The other end of the spectrum finds him going to Chernobyl or Cuba or Cambodia, alone, with a single camera and a fixed lens. “It’s pure seeing and pure responding,” he says. “Not only is it poignant and important and talks to people on a very different level, it’s a lot more visceral, it’s a lot more about human emotion.”
All of it, from the epic to the intimate, he views as part of a bi-polar continuum.
“That’s how I visualize how these two things interact because, you see, one without the other doesn’t work. and it’s always been that way for me. The basis of all of this is having a very strong fundamental background. That allows you to take chances.
Technical proficiency will lead to artistic freedom. You first learn how to record but then you learn how to interpret. Then at that point you can do lots of things because a camera is basically an instrument and it’s played like anything else.

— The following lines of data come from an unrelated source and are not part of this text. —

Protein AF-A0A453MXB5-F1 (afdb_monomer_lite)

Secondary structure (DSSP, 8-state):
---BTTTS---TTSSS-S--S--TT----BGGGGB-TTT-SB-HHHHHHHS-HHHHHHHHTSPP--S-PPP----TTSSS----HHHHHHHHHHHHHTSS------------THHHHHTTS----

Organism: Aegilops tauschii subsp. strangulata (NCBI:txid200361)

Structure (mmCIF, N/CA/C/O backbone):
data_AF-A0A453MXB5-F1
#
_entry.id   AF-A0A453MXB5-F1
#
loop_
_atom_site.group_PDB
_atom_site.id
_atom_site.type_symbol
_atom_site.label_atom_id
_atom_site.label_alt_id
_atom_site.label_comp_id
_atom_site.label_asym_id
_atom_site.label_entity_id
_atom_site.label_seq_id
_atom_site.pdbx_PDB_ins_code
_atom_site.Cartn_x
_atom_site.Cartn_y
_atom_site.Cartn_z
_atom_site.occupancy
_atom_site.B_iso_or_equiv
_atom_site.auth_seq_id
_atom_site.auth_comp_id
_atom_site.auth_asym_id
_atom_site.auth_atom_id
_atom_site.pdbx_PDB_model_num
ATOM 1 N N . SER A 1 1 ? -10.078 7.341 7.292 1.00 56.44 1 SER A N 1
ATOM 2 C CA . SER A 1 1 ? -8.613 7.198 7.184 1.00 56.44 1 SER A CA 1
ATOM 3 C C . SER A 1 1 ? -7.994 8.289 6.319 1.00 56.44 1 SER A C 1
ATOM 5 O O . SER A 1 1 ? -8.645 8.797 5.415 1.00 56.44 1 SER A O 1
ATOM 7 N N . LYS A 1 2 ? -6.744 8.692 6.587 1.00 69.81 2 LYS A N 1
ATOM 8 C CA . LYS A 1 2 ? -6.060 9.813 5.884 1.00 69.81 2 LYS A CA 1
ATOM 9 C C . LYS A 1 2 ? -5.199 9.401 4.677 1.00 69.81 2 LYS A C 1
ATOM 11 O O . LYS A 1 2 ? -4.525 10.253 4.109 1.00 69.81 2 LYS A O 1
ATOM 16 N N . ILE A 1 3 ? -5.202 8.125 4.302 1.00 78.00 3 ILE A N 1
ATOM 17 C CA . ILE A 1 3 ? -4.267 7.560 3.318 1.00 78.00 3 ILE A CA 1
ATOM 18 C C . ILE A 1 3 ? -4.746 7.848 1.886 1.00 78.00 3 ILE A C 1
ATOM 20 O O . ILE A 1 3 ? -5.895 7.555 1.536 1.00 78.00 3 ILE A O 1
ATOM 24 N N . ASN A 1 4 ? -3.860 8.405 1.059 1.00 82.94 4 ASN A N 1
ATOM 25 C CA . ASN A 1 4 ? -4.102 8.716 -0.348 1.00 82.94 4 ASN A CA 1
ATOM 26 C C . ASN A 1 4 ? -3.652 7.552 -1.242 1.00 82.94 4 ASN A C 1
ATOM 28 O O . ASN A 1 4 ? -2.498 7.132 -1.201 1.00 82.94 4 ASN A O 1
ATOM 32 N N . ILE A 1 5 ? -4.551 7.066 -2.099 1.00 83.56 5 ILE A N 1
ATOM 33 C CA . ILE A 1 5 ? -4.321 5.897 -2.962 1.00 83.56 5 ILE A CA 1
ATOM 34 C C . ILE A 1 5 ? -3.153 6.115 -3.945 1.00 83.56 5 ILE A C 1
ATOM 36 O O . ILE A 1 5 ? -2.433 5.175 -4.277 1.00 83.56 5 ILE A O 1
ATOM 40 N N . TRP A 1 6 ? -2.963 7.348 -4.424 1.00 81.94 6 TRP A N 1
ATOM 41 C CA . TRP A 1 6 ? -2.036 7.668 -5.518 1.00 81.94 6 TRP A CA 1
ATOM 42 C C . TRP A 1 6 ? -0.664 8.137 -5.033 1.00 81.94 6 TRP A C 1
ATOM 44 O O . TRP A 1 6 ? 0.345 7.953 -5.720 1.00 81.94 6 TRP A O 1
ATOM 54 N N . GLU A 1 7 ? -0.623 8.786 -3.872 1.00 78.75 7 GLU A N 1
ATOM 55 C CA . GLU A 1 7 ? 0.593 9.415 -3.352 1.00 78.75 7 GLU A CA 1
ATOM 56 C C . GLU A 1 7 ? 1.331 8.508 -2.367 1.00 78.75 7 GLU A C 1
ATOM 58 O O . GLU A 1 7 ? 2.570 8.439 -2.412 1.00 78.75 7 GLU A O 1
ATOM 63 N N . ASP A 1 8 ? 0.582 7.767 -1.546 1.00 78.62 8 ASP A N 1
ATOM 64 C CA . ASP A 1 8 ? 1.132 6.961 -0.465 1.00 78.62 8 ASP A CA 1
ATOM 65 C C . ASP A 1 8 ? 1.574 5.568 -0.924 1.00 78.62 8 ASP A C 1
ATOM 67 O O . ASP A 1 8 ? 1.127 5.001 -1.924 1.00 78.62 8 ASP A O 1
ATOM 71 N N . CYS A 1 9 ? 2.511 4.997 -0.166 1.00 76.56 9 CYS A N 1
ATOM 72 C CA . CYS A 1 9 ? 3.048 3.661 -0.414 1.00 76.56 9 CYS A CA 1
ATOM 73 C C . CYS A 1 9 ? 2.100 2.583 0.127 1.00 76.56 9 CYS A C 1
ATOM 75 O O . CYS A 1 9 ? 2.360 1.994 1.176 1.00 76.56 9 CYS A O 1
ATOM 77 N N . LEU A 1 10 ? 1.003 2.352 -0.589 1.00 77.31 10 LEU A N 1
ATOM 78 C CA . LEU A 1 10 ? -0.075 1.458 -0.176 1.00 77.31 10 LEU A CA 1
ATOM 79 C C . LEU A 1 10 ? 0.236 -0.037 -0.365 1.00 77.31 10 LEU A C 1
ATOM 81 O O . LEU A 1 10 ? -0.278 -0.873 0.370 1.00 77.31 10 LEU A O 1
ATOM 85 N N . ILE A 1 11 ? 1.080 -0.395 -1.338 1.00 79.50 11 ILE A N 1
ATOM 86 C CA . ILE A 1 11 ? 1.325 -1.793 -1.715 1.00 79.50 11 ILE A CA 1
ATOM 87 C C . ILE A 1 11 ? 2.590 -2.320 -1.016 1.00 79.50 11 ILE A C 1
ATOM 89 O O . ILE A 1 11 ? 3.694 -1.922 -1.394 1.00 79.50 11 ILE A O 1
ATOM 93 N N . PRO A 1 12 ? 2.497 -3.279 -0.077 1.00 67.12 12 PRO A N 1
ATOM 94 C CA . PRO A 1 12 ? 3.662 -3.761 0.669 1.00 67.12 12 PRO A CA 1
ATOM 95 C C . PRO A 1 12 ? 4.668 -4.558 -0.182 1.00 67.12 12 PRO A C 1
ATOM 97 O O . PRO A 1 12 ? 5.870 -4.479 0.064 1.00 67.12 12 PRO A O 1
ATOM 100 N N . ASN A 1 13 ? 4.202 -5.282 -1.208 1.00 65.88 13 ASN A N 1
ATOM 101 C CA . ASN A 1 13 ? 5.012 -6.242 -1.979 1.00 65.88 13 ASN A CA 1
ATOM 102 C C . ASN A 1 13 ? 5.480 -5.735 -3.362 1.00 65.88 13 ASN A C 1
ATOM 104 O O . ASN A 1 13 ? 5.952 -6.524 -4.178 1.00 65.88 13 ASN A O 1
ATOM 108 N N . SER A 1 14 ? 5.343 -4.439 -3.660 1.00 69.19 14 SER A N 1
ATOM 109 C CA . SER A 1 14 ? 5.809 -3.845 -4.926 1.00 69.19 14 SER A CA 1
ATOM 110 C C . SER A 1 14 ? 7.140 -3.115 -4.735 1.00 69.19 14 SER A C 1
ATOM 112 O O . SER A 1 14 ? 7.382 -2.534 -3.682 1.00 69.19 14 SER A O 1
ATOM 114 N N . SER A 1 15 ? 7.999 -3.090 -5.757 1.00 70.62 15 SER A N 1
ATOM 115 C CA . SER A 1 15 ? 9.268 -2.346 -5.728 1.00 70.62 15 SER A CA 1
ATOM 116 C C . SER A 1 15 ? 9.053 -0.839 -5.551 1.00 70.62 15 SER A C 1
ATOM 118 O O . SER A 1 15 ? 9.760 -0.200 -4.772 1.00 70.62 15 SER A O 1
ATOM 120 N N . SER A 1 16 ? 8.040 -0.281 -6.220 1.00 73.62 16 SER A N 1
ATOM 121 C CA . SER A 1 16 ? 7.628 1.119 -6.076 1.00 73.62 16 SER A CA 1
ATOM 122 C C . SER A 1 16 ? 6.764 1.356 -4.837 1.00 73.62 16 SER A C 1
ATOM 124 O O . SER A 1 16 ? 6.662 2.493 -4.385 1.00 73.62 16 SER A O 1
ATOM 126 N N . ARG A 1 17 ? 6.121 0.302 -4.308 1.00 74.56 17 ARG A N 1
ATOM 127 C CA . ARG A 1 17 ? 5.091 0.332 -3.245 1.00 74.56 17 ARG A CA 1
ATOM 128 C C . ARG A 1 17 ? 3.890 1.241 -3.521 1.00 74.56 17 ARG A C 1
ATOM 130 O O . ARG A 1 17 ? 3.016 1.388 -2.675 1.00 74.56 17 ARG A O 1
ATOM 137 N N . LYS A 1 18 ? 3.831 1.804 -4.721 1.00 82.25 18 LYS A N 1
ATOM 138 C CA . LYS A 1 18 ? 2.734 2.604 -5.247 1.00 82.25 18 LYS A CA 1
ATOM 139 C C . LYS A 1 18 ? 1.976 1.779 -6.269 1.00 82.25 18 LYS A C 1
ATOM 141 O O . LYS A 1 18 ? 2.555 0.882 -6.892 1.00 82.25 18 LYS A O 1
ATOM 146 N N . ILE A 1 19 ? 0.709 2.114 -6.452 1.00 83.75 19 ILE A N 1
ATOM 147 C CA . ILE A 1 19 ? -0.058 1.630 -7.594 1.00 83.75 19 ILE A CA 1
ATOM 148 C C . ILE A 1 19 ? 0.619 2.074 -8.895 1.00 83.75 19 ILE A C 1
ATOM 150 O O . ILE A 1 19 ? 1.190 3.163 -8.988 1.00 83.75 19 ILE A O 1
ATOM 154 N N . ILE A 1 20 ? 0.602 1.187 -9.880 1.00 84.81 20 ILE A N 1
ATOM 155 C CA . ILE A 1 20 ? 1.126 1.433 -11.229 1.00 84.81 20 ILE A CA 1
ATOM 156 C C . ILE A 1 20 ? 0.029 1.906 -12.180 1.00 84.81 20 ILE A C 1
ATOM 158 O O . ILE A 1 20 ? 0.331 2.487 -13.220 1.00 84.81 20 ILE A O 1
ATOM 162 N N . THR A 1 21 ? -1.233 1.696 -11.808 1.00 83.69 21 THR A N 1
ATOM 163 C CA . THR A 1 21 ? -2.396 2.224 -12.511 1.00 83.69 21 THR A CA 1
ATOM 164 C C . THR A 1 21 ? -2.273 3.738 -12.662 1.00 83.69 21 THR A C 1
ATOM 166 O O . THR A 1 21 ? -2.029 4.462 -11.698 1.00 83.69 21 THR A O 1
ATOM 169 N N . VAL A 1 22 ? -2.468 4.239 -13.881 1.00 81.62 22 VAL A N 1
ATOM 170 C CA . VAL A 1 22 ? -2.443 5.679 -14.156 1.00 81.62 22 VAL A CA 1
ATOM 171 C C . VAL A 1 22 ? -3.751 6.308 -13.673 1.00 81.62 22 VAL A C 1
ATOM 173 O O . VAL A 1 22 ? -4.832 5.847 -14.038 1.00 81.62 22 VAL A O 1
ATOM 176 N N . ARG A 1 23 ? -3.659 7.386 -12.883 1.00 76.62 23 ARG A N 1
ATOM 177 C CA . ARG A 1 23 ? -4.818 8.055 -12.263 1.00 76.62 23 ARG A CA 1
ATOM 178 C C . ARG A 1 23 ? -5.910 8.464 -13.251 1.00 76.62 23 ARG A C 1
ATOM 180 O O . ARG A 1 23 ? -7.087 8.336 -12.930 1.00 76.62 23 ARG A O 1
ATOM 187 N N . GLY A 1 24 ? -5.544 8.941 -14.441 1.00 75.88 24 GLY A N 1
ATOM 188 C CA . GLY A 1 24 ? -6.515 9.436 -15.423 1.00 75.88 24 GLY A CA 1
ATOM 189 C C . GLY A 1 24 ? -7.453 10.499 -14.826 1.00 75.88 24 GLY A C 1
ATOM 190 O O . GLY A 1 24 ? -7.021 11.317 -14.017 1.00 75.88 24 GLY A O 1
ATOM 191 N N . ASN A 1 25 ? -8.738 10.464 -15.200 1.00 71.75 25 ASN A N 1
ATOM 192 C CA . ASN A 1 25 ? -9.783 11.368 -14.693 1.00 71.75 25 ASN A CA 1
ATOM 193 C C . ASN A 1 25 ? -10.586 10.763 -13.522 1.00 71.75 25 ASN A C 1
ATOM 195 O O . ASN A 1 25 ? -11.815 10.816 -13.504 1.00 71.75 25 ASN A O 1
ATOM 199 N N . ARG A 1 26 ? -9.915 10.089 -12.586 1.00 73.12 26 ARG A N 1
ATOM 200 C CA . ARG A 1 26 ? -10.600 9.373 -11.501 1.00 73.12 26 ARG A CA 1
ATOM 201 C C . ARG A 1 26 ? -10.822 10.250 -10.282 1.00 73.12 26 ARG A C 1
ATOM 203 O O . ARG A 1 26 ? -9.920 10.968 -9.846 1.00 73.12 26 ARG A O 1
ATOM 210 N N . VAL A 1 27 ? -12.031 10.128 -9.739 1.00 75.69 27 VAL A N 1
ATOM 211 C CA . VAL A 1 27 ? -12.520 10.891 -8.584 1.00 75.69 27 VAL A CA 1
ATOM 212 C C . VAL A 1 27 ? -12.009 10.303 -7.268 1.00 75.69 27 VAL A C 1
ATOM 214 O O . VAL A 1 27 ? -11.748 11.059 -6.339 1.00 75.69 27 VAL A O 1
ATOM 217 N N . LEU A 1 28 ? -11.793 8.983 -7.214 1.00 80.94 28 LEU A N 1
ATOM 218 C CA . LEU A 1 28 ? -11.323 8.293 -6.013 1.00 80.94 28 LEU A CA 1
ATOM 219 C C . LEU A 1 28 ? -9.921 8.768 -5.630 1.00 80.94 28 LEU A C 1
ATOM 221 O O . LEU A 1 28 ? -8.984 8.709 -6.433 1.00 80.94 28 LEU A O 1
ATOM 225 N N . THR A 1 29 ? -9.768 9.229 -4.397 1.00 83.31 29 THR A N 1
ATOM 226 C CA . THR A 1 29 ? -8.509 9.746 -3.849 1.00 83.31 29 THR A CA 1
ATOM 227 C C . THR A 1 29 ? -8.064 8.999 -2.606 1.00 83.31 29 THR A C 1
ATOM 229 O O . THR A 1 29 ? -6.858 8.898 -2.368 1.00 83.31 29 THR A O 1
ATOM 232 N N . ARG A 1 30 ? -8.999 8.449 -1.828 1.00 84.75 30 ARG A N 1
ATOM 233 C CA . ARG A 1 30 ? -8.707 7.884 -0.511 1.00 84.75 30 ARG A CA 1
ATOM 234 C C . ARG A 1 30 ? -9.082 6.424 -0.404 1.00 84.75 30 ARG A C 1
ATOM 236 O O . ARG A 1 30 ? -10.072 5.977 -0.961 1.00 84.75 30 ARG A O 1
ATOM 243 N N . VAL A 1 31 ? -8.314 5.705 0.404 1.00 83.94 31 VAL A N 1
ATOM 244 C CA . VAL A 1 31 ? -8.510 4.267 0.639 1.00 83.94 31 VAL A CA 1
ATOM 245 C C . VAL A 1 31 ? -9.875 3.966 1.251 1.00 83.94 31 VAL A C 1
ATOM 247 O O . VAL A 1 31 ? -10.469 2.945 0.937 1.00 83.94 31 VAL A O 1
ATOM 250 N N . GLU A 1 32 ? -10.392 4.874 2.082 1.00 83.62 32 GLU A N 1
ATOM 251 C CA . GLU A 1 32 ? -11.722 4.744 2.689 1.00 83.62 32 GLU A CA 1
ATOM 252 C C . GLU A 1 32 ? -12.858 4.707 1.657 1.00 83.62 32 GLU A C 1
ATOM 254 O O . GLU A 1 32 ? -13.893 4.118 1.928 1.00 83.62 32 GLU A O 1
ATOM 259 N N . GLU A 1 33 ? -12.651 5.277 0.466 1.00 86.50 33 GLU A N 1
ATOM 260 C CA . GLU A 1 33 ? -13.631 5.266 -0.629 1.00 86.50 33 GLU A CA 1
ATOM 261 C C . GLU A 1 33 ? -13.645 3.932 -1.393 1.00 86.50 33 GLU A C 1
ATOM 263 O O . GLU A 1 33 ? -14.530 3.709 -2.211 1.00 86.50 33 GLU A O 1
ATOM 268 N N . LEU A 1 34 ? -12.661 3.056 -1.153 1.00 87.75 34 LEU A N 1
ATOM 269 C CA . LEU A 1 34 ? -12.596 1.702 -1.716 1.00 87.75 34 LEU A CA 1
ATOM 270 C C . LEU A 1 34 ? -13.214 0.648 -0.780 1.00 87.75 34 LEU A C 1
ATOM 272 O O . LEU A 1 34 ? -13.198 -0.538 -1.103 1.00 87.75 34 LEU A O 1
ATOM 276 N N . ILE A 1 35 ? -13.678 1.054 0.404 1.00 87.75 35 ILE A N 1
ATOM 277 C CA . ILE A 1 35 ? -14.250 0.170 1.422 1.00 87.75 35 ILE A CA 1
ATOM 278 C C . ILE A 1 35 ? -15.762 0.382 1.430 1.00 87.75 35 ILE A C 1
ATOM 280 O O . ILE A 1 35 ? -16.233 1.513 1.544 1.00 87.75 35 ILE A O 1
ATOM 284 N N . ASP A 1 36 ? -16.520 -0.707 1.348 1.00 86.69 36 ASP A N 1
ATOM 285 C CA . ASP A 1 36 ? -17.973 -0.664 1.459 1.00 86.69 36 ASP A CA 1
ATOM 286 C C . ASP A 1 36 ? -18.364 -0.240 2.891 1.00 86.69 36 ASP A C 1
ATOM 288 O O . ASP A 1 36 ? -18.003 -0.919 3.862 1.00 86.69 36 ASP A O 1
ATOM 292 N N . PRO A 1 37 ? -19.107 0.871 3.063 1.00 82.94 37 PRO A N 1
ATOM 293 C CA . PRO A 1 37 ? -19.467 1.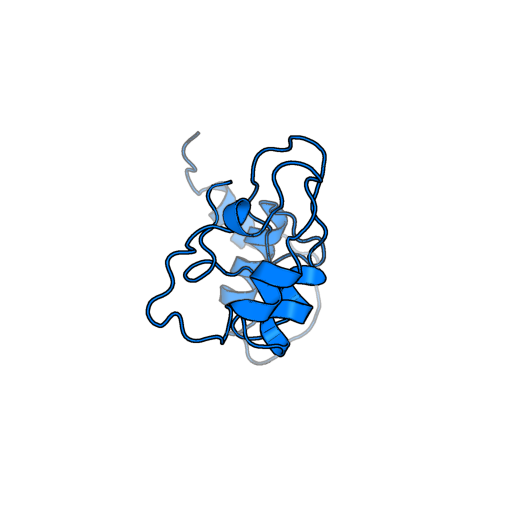393 4.379 1.00 82.94 37 PRO A CA 1
ATOM 294 C C . PRO A 1 37 ? -20.404 0.475 5.177 1.00 82.94 37 PRO A C 1
ATOM 296 O O . PRO A 1 37 ? -20.535 0.659 6.388 1.00 82.94 37 PRO A O 1
ATOM 299 N N . ILE A 1 38 ? -21.075 -0.484 4.531 1.00 82.50 38 ILE A N 1
ATOM 3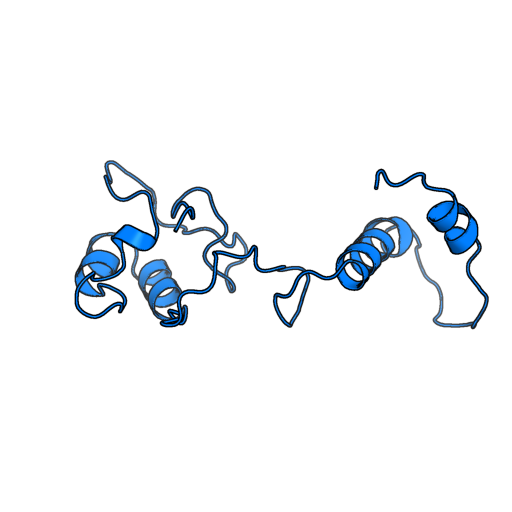00 C CA . ILE A 1 38 ? -22.031 -1.396 5.170 1.00 82.50 38 ILE A CA 1
ATOM 301 C C . ILE A 1 38 ? -21.313 -2.638 5.692 1.00 82.50 38 ILE A C 1
ATOM 303 O O . ILE A 1 38 ? -21.503 -3.031 6.843 1.00 82.50 38 ILE A O 1
ATOM 307 N N . THR A 1 39 ? -20.496 -3.268 4.848 1.00 83.56 39 THR A N 1
ATOM 308 C CA . THR A 1 39 ? -19.792 -4.511 5.194 1.00 83.56 39 THR A CA 1
ATOM 309 C C . THR A 1 39 ? -18.451 -4.257 5.880 1.00 83.56 39 THR A C 1
ATOM 311 O O . THR A 1 39 ? -17.949 -5.127 6.593 1.00 83.56 39 THR A O 1
ATOM 314 N N . GLY A 1 40 ? -17.863 -3.074 5.684 1.00 83.75 40 GLY A N 1
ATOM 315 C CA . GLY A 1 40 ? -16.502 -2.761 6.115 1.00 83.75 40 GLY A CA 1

“A stylistic approach can only happen after you’ve developed enough to understand where you’re going, how you see the world and having the confidence to do it the way you see it. And quite frankly it’s taken me a long time.”
For all the “flattering” honors to come his way he says, “I don’t look back very often. I spend more time looking forward than backwards for sure. But more often than not I’m just looking at right now.” Generations Shared is a notable exception. “It’s important to me,” he says. Once he conceived the show he had to find a way to create companion images that echoed his grandfather’s abstract works.
“I had to develop a process I’d never even considered or heard of before in order to reinterpret what he did with copper and glass plates in a kiln. In essence I’m painting negatives and then these painted negatives become the positives which become the art. It’s the only way I could really figure out to communicate-express these same abstract sensibilities.”
He says the images he created may look photo-shopped but they’re actually “pure photography.” At its core, he says, the exhibition “is a dialogue about what a mentor is and how threads of knowledge and information are transferred — DNA or life experience, I don’t which one it is. But input equals output. What goes in comes out. And it’s like this river just flows.”